Generative Expert-in-the-Loop Vision-Language Model for Everyday Contextualized Rehabilitation Exercises (IMWUT'26)

(1)KAIST     (2)ASU     (3)Columbia University

🔎 RehabGen is a vision-language model that analyzes everyday egocentric images to generate personalized, clinically grounded rehabilitation exercise sequences.

Abstract

Self-directed rehabilitation in everyday environments remains difficult due to limited feedback, low adherence, and the absence of contextually grounded guidance.
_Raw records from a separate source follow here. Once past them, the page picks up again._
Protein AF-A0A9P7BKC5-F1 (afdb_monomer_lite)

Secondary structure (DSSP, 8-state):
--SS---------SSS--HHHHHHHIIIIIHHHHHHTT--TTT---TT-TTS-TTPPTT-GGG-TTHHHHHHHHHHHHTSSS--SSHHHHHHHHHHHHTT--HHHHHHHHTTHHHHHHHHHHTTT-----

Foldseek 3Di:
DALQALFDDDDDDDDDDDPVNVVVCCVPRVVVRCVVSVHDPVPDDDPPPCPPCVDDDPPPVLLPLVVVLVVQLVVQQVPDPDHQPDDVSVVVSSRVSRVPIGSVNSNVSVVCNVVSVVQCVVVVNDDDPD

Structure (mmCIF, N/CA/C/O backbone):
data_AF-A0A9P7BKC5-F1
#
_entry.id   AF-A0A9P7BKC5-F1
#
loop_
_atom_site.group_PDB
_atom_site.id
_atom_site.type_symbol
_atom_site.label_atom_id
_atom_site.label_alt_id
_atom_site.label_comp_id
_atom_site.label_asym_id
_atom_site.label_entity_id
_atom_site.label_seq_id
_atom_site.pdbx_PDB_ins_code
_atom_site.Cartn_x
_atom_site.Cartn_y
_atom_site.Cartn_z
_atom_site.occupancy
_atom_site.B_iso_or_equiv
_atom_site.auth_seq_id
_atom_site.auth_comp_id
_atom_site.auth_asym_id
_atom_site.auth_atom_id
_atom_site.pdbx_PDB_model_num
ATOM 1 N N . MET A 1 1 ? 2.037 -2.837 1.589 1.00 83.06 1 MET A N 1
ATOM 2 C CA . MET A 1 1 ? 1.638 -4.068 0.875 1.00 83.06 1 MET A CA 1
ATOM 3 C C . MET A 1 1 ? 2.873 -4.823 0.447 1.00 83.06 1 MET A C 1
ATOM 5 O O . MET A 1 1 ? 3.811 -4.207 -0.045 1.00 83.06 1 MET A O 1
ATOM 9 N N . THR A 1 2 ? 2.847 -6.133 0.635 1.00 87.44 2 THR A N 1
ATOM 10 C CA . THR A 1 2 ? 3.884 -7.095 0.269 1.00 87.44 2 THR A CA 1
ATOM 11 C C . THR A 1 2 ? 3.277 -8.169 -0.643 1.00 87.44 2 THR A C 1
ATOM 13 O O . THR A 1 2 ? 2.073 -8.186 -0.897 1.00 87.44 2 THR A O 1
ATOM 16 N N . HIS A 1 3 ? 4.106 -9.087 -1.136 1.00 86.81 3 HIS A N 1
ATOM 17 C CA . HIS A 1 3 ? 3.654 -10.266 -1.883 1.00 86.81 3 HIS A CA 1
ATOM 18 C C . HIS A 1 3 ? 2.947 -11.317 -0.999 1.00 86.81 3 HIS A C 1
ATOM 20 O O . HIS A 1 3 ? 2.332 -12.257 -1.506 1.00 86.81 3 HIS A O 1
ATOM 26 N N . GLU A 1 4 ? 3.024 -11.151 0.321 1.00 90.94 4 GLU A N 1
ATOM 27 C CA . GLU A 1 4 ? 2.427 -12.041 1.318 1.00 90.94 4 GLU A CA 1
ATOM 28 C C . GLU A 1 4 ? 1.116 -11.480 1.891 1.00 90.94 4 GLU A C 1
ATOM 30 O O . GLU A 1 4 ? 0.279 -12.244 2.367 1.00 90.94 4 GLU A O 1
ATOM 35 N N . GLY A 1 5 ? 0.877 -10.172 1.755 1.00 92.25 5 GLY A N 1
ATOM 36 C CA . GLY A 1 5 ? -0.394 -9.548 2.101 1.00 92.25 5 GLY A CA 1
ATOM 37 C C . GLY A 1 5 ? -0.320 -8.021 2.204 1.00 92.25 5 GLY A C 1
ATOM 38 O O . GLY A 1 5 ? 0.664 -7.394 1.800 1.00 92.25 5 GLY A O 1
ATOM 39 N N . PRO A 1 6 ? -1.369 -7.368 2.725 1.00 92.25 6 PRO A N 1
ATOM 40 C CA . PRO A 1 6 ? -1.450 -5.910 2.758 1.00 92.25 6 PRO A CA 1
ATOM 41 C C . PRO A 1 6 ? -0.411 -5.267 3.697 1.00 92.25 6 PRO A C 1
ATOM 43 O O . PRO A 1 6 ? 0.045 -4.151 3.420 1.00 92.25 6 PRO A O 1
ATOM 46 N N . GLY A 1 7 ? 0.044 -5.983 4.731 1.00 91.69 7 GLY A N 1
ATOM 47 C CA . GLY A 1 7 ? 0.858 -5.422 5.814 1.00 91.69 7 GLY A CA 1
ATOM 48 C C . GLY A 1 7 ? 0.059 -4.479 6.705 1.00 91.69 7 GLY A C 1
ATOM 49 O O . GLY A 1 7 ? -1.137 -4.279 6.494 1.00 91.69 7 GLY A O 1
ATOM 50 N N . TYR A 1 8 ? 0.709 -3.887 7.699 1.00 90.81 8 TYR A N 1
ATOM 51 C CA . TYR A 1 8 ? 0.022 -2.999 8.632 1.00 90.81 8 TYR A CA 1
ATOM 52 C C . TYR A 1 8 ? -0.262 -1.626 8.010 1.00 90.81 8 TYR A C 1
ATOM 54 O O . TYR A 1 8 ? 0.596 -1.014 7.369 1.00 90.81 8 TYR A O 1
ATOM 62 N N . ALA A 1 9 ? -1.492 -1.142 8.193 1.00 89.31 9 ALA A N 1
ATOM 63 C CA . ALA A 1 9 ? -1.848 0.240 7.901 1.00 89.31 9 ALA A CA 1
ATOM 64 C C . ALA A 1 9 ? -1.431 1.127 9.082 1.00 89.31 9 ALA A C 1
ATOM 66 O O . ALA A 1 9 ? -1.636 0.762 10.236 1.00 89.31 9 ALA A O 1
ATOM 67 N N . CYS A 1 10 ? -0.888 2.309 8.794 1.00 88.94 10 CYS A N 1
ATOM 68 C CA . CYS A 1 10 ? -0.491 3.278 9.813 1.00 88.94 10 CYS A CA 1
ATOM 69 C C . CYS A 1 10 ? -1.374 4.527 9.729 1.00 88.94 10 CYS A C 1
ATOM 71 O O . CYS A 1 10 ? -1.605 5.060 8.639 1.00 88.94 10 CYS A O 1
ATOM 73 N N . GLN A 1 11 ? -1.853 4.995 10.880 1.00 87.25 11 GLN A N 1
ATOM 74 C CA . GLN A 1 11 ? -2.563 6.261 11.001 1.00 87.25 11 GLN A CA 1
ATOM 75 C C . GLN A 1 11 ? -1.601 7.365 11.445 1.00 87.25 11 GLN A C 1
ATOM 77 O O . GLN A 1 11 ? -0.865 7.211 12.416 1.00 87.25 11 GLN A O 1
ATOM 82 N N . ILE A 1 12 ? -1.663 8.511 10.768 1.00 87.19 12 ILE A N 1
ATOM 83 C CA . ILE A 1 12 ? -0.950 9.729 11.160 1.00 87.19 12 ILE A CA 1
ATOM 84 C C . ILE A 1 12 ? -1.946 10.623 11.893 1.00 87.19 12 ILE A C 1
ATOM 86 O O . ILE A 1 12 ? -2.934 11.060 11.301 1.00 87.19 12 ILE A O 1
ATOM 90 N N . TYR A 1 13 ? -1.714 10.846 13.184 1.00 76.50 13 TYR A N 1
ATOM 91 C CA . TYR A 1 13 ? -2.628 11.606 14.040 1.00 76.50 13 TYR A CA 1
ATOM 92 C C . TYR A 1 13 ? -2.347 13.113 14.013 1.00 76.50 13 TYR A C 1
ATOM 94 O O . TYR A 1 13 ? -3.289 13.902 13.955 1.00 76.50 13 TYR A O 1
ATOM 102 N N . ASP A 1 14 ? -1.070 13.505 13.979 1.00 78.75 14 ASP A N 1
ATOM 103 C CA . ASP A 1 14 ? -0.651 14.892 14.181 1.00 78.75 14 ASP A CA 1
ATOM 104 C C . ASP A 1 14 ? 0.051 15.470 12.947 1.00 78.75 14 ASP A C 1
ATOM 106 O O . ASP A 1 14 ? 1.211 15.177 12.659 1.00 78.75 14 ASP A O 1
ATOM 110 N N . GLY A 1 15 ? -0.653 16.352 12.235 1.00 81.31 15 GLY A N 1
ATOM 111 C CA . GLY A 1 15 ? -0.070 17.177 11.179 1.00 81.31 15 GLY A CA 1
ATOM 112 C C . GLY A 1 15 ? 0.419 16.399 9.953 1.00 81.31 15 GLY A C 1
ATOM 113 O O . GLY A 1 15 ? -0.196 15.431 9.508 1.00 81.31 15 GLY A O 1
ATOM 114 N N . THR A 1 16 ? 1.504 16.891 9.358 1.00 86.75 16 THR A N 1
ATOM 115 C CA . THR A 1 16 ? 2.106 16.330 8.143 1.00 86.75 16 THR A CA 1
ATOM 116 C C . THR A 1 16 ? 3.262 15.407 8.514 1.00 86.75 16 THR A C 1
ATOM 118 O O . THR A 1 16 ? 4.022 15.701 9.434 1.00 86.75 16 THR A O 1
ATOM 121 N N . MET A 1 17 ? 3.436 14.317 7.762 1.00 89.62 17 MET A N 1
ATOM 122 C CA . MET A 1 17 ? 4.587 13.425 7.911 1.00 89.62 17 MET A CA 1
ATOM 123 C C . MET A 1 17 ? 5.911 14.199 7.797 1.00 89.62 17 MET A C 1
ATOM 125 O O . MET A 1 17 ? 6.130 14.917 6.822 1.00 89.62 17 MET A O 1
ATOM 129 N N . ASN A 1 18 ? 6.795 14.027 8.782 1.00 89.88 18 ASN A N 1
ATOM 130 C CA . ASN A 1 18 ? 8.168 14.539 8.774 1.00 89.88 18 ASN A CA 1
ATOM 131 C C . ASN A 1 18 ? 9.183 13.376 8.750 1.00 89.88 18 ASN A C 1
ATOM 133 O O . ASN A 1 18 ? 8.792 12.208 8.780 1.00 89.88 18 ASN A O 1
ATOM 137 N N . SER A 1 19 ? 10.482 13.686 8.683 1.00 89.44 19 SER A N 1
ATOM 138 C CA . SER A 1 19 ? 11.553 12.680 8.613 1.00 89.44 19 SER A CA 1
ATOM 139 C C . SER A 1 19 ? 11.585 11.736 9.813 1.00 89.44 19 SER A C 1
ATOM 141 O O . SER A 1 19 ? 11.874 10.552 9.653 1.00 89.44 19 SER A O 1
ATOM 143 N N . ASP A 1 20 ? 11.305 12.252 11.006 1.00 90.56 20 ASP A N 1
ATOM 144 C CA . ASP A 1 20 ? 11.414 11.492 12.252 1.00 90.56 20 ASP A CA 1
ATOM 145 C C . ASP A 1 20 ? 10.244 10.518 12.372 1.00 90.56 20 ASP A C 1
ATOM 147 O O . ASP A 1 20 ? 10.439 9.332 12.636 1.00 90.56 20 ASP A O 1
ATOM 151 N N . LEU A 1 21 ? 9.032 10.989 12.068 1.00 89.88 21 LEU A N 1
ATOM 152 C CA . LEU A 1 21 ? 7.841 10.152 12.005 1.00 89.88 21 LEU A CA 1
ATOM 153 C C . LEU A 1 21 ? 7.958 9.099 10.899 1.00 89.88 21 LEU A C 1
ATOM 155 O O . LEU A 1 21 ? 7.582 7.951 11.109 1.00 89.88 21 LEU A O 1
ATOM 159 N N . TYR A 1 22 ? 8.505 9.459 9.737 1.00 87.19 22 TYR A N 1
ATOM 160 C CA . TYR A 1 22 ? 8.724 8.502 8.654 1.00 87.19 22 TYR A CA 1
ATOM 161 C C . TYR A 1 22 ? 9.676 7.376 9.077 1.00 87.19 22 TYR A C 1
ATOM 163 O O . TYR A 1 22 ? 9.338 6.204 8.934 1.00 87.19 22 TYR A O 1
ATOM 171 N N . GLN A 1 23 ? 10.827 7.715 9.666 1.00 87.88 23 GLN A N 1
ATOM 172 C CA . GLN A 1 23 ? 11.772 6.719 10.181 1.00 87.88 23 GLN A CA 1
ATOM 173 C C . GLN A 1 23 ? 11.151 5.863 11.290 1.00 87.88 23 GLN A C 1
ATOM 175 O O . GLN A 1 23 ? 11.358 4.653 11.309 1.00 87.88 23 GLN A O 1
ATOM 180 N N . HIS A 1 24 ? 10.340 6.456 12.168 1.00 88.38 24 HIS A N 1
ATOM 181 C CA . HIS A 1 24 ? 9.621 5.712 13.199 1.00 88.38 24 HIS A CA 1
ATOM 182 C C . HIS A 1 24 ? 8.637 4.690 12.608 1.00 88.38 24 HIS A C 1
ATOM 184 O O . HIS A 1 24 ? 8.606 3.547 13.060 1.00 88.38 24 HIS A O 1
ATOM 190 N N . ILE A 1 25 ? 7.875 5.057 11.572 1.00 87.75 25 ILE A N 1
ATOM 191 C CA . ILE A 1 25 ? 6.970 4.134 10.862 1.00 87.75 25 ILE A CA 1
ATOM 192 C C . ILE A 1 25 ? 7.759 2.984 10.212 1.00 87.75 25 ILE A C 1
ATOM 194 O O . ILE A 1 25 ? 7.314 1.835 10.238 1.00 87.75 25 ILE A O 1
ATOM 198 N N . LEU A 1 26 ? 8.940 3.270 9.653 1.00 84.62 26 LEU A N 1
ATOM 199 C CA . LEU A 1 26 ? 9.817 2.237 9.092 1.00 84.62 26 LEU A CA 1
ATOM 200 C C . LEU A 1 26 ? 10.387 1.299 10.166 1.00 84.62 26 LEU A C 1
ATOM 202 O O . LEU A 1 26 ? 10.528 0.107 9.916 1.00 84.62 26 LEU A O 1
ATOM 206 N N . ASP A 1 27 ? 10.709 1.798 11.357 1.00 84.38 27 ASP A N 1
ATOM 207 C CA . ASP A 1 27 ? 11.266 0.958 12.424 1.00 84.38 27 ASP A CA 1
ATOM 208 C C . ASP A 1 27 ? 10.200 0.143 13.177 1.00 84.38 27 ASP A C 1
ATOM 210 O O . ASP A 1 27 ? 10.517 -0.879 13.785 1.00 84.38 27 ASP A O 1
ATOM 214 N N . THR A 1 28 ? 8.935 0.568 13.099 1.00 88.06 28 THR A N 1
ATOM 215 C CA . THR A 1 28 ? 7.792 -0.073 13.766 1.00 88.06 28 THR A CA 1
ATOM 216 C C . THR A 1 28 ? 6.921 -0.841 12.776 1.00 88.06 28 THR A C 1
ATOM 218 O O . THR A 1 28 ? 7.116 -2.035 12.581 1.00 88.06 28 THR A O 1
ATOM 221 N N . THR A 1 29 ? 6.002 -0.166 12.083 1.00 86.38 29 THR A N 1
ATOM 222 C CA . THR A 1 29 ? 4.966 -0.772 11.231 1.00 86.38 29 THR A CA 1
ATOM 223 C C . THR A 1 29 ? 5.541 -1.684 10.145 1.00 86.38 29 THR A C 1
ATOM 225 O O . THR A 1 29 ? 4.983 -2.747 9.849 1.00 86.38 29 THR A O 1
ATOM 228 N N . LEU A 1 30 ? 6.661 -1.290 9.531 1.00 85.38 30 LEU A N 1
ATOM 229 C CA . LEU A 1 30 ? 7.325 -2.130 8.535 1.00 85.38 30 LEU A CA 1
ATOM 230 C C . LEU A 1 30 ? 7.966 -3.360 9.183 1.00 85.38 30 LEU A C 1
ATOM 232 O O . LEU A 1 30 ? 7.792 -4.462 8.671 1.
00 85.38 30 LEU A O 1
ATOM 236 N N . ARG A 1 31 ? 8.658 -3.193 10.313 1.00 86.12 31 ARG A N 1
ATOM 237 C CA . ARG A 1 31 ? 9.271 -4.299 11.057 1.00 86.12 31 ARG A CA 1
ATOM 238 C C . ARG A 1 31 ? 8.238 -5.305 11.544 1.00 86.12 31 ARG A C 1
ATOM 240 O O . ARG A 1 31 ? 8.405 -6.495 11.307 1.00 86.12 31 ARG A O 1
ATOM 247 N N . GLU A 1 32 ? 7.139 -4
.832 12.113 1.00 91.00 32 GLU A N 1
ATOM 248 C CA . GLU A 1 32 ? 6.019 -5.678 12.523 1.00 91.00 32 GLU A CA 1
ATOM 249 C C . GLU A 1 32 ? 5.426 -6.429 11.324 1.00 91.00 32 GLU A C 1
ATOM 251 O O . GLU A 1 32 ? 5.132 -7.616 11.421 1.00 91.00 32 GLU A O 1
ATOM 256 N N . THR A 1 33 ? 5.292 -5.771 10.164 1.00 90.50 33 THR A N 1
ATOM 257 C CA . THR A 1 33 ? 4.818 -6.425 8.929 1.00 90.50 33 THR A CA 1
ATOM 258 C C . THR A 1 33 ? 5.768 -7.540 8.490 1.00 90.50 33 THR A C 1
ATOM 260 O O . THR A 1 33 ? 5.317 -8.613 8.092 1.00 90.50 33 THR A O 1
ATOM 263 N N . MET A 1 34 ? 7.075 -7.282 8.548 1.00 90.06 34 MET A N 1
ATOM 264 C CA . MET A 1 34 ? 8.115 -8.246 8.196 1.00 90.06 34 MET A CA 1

We present RehabGen, a generative vision-language model(VLM) for contextualized rehabilitation planning that integrates egocentric images, symptom descriptions, patient goals, quantitative assessments, and retrieval-augmented clinical context to generate personalized exercise sequences. Through preliminary interview and focus group interview(n=8), we identified domain requirements for feasible and object-aware home rehabilitation. We then constructed a 1.66k multimodal expert-preference dataset and refined the model using supervised fine-tuning(SFT) and Direct Preference Optimization(DPO). In Expert Validation(n=23), the DPO model achieved a 57.6% item-level model preference win rate over the Baseline and outperformed Baseline and SFT→DPO in Personalized Recommendation(85.7%), Identify Purpose(63.6%), and Recommendation Satisfaction(66.7%). In Patient Experience Evaluation(n=8), patients used first-person images to validate feasibility. This work contributes an expert-in-the-loop(EITL) framework for clinically grounded, context-aware rehabilitation planning.